CSE 550 problem set #2

CSE550 Problem Set #2

out: Thursday January 23rd, 2014
due: Monday February 10th, 2014 by 5:00pm.

[ Summary | Paxos | Lock Service | How to submit | Grading ]

In order to build an highly available service such as Google's MegaStore/Spanner storage systems or Facebook's social networking site, one of the most important building blocks is to provide a way in which the underlying data is replicated and can be accessed even in the presence of failures. To this end, this assignment will require you to build a replicated state machine based on Paxos. The focus of this assignment will be on the backend Paxos algorithms and in designing and building a highly reliable distributed storage system. More importantly, we would like to provide you with substantial flexibility so that you can choose any language of your choice to demonstrate your work on the Paxos implementation.

Paxos Implementation

The core of the assignment is to develop a Paxos replicated state machine. The basic idea of the Paxos RSM is described in Section 3 of the "Paxos made simple" paper by Lamport. A quick summary of the implementation strategy is as follows:

Model the service that you are implementing as a deterministic state machine whose behavior or output is simply a function of its previous state and any inputs received from the user or environment in the current step.
Implement a multi-instance Paxos algorithm to come to a consensus on the sequence of input values that the service receives in a consistent and reliable way. That is, the i^th instance of Paxos determines the i^th input or command received by the service.
From a client perspective, it can send the service request to any of the nodes that comprise the Paxos group. The node that receives the request tries to pass a Paxos instance using the received value. If it fails to pass it with the current instance, it tries to pass as the consensus value for a subsequent instance.
Run a copy of the underlying state machine on each of the nodes that belongs to the Paxos group. Each state machine executes the i^th command once it is stable and after it has executed all previous commands. A command is stable if it is the chosen value for that instance of Paxos. Once the command is stable and the state machine has processed it, a response is sent back to the client.

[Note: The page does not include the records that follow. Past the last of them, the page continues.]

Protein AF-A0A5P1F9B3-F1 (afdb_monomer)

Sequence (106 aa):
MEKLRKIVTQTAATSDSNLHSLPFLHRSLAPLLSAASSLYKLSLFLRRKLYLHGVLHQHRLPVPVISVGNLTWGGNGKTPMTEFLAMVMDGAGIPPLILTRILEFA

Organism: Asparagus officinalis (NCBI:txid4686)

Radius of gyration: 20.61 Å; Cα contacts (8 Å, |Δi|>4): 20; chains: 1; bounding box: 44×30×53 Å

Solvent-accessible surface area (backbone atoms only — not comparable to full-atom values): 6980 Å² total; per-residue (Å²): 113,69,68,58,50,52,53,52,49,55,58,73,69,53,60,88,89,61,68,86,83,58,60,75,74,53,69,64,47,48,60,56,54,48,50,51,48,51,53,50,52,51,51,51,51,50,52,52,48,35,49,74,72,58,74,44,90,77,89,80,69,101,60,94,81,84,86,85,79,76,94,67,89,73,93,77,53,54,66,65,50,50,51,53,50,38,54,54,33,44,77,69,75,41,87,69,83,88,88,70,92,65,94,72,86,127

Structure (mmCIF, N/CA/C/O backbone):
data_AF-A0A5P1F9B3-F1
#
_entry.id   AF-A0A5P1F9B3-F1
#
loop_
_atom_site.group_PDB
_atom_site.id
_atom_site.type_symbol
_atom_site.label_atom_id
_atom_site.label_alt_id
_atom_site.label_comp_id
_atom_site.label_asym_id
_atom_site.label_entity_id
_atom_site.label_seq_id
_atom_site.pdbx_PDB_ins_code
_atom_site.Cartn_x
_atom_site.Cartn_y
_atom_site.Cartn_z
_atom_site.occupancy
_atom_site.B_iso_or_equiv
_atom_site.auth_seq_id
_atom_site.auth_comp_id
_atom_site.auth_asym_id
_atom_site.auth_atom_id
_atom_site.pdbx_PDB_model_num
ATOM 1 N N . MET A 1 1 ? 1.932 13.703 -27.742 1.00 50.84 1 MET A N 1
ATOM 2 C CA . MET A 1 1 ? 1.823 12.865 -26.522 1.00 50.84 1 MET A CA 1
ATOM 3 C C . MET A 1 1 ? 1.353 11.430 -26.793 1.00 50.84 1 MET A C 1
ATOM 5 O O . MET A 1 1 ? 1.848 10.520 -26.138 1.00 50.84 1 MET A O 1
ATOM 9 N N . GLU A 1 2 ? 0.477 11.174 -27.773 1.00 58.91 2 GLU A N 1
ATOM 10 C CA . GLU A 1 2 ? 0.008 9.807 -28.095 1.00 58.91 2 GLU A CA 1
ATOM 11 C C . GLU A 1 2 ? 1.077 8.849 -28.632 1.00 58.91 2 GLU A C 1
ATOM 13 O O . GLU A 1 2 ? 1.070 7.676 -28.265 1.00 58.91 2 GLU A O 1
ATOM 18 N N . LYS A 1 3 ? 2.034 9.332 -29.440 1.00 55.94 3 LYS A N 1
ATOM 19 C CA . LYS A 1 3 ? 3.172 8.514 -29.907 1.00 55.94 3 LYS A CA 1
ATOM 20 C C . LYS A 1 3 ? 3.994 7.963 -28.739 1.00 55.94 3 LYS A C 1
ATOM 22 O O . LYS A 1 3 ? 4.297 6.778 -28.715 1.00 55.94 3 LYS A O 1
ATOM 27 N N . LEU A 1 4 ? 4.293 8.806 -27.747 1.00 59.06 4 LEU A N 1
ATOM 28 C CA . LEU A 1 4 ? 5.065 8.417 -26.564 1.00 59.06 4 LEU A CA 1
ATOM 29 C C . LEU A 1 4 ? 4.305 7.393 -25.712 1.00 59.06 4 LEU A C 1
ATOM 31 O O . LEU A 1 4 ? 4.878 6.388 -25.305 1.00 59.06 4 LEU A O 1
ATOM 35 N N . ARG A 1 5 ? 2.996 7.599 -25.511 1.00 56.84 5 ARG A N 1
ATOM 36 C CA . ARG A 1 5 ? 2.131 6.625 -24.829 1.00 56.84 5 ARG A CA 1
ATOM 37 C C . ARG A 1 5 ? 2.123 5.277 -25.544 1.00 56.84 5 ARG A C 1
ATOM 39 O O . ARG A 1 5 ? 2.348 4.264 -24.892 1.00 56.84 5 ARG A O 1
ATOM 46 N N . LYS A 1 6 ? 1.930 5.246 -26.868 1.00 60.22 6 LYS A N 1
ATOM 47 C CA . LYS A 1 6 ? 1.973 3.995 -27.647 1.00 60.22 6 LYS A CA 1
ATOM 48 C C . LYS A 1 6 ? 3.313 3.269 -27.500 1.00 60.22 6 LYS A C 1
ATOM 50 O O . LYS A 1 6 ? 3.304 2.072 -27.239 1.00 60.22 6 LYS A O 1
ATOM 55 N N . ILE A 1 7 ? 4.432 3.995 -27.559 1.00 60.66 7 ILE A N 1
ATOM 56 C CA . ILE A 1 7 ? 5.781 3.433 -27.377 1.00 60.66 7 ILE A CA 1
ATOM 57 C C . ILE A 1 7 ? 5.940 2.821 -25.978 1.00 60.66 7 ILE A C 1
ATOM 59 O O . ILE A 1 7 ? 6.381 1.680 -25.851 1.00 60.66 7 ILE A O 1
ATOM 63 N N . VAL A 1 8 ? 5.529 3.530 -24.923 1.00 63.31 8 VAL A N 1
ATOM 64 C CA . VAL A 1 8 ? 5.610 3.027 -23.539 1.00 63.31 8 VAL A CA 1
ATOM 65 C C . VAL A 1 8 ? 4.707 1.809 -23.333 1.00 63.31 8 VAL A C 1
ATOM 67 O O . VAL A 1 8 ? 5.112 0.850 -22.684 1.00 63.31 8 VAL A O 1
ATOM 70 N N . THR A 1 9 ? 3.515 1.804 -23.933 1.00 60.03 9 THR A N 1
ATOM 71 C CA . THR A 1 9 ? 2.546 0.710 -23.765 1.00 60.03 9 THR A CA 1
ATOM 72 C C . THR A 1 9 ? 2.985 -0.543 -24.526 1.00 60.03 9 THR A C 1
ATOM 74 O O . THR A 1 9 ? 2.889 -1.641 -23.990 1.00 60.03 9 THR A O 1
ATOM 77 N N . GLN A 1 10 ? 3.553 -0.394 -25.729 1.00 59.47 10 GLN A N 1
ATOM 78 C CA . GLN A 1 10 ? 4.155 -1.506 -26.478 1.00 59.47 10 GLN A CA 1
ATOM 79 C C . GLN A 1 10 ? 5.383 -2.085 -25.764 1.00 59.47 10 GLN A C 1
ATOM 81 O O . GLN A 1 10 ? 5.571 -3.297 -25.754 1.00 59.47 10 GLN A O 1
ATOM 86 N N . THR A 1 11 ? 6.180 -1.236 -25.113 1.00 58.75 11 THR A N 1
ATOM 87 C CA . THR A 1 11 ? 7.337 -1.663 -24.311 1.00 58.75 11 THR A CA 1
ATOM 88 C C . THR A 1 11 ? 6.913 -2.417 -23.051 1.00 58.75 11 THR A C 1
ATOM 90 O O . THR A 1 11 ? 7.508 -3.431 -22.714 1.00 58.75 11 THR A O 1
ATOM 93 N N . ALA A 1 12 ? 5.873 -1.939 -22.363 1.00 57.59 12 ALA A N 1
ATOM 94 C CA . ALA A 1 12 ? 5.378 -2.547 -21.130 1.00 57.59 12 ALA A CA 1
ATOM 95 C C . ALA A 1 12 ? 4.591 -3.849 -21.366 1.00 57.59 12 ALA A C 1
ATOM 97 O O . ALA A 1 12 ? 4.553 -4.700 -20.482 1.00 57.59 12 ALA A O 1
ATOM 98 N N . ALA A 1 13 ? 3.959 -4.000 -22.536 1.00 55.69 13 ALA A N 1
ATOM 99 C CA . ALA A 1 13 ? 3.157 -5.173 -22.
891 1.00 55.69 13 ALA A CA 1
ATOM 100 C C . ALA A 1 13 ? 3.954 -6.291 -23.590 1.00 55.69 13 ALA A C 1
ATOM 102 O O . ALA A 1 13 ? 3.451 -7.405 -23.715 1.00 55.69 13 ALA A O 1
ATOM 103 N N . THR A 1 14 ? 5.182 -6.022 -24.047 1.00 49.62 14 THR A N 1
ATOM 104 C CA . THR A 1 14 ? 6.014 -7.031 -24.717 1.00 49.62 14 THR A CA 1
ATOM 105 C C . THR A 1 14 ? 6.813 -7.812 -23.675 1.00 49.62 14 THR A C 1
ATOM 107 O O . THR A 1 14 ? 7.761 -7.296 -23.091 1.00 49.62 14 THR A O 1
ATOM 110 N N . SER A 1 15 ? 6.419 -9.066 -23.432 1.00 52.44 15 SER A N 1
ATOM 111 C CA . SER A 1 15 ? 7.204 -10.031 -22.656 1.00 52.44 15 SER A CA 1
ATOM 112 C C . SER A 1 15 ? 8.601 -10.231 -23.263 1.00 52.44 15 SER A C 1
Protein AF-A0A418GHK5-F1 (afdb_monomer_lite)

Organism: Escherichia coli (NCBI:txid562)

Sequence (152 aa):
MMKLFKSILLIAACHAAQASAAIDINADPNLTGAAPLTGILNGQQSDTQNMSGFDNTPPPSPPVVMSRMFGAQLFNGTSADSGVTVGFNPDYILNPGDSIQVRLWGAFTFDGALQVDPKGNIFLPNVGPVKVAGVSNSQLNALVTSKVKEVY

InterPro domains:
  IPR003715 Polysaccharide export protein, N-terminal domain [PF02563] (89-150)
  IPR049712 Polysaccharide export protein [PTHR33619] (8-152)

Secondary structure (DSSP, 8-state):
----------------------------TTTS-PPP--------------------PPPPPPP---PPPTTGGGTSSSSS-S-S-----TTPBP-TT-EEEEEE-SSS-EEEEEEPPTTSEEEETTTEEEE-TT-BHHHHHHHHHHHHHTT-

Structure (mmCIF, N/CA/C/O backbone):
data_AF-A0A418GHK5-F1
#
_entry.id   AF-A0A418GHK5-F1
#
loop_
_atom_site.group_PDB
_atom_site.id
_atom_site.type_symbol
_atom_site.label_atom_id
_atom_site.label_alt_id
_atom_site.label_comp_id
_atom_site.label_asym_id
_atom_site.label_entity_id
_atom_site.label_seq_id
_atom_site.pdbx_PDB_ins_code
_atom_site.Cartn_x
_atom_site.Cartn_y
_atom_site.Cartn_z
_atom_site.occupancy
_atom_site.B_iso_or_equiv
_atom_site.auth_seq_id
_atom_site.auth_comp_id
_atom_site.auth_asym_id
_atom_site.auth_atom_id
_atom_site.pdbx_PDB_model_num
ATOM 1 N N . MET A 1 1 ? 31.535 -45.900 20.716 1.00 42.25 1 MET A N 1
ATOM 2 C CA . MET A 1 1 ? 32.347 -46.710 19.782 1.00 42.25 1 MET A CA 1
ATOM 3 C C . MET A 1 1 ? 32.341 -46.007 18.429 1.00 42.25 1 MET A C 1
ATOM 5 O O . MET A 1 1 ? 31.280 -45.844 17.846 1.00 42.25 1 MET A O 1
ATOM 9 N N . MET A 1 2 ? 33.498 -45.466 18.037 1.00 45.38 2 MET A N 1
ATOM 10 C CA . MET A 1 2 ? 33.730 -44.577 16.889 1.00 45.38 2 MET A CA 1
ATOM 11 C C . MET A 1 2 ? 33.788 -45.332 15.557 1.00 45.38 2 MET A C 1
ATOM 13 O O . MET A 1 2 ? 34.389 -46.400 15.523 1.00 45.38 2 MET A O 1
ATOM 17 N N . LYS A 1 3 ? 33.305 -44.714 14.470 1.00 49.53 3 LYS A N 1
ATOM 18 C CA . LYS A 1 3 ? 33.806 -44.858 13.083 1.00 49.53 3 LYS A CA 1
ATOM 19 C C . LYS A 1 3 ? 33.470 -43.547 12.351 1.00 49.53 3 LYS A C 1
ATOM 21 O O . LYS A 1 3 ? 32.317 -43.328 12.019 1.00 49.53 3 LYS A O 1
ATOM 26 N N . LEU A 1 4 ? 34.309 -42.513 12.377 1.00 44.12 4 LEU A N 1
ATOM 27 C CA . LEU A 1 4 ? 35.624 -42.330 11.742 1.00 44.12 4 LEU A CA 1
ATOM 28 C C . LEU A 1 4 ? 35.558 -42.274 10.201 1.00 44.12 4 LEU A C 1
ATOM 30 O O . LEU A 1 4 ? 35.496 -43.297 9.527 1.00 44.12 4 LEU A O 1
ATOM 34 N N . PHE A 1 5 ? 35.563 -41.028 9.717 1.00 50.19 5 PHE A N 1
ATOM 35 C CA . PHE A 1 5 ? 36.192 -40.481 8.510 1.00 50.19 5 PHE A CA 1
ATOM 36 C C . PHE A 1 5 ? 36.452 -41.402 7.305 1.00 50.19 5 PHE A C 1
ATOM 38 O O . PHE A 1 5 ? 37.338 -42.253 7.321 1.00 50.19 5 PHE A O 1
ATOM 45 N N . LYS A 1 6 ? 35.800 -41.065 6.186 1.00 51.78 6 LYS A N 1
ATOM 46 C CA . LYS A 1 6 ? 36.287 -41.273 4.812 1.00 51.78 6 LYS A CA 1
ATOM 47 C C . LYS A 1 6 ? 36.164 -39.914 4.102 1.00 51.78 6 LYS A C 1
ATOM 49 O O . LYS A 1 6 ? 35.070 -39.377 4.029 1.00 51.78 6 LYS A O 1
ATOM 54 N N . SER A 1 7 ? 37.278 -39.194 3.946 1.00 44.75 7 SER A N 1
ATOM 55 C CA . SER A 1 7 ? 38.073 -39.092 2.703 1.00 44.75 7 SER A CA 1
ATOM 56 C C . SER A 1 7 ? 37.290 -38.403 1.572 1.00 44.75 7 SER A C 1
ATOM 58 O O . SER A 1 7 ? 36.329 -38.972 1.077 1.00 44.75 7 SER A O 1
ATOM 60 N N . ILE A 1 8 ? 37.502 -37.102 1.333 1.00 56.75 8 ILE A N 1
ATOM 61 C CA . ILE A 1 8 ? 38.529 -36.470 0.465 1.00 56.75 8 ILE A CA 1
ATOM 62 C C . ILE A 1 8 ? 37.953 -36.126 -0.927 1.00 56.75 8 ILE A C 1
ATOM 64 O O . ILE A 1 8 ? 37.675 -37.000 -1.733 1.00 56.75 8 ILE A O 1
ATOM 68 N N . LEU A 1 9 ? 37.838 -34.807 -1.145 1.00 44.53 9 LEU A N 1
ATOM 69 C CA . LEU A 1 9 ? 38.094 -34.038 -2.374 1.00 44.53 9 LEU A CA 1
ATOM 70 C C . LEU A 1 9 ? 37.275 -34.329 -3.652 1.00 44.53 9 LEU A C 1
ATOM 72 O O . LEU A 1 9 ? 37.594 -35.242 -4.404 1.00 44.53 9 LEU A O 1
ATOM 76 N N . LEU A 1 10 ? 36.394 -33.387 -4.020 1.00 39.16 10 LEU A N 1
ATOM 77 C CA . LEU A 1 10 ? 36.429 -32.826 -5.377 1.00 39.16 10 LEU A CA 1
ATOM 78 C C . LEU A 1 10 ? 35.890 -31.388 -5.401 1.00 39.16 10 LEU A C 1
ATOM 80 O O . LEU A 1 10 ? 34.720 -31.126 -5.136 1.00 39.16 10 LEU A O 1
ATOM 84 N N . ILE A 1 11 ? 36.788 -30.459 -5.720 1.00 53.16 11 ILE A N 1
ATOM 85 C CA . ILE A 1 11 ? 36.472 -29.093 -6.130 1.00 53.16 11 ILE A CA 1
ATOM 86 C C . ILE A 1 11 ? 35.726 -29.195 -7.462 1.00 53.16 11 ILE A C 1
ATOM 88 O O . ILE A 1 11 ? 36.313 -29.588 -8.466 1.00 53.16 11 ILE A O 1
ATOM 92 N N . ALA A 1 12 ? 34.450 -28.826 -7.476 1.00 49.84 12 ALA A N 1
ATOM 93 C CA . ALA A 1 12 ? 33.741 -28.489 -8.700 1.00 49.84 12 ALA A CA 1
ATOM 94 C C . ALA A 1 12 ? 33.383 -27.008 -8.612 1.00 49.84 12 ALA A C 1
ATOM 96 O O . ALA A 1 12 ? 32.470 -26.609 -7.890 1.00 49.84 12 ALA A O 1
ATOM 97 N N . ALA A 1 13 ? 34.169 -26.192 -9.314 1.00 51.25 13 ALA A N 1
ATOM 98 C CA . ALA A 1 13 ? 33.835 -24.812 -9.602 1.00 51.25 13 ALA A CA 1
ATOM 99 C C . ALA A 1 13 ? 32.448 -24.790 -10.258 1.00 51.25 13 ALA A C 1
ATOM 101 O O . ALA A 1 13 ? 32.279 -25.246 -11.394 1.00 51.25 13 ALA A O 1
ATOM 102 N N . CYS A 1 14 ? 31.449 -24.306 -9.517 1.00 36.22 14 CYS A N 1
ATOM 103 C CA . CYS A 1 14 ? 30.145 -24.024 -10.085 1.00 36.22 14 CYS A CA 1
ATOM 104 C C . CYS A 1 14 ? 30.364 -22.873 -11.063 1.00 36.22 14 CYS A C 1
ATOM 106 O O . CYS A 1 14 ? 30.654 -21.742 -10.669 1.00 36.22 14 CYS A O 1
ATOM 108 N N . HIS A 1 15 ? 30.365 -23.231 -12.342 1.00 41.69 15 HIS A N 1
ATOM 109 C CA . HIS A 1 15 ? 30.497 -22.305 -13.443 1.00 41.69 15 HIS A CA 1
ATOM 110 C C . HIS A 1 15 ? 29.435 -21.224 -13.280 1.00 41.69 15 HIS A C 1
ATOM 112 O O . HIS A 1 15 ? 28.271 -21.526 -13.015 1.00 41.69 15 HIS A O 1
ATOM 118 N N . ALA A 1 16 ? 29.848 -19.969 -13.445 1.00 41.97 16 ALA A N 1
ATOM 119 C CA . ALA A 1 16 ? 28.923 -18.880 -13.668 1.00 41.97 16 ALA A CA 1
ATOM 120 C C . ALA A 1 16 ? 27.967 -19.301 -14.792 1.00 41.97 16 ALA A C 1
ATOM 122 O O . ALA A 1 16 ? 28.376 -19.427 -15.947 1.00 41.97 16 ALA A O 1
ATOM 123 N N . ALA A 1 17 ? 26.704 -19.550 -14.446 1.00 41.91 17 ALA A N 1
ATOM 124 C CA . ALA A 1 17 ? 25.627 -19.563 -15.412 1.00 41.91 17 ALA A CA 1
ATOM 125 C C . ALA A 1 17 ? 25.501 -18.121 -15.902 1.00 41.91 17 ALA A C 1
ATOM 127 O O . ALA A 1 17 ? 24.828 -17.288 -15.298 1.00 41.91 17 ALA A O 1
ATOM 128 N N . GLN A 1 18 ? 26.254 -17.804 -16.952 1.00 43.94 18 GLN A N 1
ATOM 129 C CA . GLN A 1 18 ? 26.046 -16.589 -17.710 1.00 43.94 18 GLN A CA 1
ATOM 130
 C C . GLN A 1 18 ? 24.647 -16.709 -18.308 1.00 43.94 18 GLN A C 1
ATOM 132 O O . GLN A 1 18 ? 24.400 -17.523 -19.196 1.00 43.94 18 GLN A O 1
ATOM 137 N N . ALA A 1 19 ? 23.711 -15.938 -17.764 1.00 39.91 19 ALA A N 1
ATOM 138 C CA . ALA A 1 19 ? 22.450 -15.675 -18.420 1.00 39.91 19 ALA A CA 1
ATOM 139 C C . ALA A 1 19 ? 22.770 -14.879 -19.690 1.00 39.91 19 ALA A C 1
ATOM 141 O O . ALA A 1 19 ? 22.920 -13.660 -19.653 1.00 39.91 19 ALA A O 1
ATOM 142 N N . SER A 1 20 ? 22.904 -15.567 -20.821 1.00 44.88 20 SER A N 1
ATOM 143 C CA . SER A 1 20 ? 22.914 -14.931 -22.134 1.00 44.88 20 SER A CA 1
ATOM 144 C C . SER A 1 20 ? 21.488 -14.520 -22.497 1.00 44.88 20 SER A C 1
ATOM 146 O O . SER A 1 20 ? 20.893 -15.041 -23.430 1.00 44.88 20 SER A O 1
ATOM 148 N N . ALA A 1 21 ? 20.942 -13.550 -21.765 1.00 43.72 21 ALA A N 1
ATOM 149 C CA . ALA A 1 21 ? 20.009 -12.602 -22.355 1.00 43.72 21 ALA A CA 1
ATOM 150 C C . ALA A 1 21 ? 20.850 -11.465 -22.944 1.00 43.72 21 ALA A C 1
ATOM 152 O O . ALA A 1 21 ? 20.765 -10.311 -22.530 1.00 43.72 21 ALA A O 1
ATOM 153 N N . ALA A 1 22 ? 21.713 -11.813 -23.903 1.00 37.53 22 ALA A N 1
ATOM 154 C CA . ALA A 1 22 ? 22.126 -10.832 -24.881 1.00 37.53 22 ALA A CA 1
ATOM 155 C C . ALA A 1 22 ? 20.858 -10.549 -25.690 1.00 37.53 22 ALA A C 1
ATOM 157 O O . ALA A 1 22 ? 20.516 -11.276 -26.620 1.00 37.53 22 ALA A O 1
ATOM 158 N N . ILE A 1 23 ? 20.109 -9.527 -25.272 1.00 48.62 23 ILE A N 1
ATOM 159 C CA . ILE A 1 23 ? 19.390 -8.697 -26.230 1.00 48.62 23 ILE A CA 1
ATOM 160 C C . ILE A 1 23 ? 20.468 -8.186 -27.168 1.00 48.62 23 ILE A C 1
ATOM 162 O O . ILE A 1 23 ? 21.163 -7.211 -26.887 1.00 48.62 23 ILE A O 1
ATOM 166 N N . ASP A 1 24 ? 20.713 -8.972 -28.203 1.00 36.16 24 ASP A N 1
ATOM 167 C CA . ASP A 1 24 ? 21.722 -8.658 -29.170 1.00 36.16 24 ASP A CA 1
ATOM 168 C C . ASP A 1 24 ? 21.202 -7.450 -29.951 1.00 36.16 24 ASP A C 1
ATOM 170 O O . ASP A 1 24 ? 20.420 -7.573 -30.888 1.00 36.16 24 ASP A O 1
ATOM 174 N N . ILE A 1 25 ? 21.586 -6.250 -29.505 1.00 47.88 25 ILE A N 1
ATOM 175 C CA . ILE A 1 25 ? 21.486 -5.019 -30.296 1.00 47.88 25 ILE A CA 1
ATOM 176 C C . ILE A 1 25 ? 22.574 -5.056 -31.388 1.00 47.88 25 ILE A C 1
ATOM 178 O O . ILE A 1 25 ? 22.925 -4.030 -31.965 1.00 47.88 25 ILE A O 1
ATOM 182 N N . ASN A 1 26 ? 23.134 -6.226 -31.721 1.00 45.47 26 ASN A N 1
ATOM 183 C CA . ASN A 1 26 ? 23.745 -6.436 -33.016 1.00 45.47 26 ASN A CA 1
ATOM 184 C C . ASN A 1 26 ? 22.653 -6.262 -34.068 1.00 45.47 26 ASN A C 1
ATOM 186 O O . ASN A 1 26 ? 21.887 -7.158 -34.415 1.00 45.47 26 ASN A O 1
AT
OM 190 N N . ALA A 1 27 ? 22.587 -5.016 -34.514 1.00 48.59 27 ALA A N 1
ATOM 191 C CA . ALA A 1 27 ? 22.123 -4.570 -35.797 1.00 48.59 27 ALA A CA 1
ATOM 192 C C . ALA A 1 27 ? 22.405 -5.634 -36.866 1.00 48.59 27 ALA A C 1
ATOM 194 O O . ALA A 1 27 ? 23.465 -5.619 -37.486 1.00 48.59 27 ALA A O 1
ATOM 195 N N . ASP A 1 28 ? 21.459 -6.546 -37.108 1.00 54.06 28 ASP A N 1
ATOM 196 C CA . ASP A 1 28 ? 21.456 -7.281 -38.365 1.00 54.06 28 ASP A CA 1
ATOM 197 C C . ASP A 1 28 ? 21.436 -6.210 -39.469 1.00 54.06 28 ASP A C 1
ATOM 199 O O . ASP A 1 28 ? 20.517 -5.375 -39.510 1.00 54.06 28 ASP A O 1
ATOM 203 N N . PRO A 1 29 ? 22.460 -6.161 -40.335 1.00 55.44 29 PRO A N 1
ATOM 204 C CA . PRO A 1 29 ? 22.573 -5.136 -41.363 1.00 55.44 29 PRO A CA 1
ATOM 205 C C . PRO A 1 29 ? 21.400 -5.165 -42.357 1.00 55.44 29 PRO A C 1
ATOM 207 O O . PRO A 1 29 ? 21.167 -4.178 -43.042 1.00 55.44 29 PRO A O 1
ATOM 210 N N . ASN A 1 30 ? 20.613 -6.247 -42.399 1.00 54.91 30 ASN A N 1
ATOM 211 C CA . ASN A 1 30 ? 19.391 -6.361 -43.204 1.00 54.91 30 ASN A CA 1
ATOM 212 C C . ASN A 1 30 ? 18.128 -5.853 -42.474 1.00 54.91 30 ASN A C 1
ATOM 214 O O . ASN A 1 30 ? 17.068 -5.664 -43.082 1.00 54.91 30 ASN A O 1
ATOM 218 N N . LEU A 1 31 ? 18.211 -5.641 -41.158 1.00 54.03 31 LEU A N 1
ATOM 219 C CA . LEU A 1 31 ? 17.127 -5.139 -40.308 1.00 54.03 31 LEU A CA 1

You can organize your code in whatever mechanism that you think is appropriate. For example, you could have a single entity that serves all three roles of proposer, acceptor, and listener. The implementation of Paxos should be robust to message loss and node failures and should be able to make progress as long as a majority of nodes are online. Note that a Paxos node could be offline for a period of time, but when it comes back online, it can help constitute a majority for passing Paxos commands. (This is the traditional fail-stop-recover model that Paxos supports.) Include a brief discussion of design issues that came up in a README.TXT file, as well as a rough overview of what your code does.

Lock Service

Demonstrate the correctness of your Paxos implementation by developing a simple lock server as the replicated state machine. The lock server should have the following functionality:

It manages the lock status for a number of locks.
It supports a blocking lock(x) operation that returns when x is assigned to the requesting client. If x is currently assigned to a different client, the request is queued at the state machine. A reply is sent only when the lock becomes available and is assigned to the requesting client.
It supports a unlock(x) operation that frees up the lock.

We would like you to focus primarily on the Paxos implementation, so you can make any simplifying assumptions that you feel appropriate with respect to the actual lock service exported by the replicated RSM. For instance, you can assume the following:

the identity of the Paxos group members can be hardcoded at the client,
the client to server communications are reliable, so you do not have to worry about issues such as atmost-once or atleast-once semantics for the delivery of client requests or responses.

What to turn in

When you're ready to turn in your assignment, do the following:

Create a directory called "problemset2". In it, you should have the code for the assignment, a README.TXT file, and a writeup.
The README.TXT file should contain your name, student number, and UW email address, as well as instructions on how to launch your server.
A major component of your grade will be based on a project write-up, in which your group should explain the protocol and any relevant implementation details. You should include, at a minimum, the following:
- a detailed description of your group's implementation
- any assumptions you made
- how to use your implementation
- any outstanding issues
- anything else that you feel is important to discuss (e.g. quirks, interesting behavior, performance characteristics, etc)
Use the course dropbox (there is a link on the course homepage) to submit that tarball.

Grading

We will be basing your grade on several elements:

Whether your code works! It should be correct, compile without warnings, and not leak memory, processes, descriptors, etc.
How well structured your code is: you should have clean module interfaces, a nice decomposition, good comments, and so on.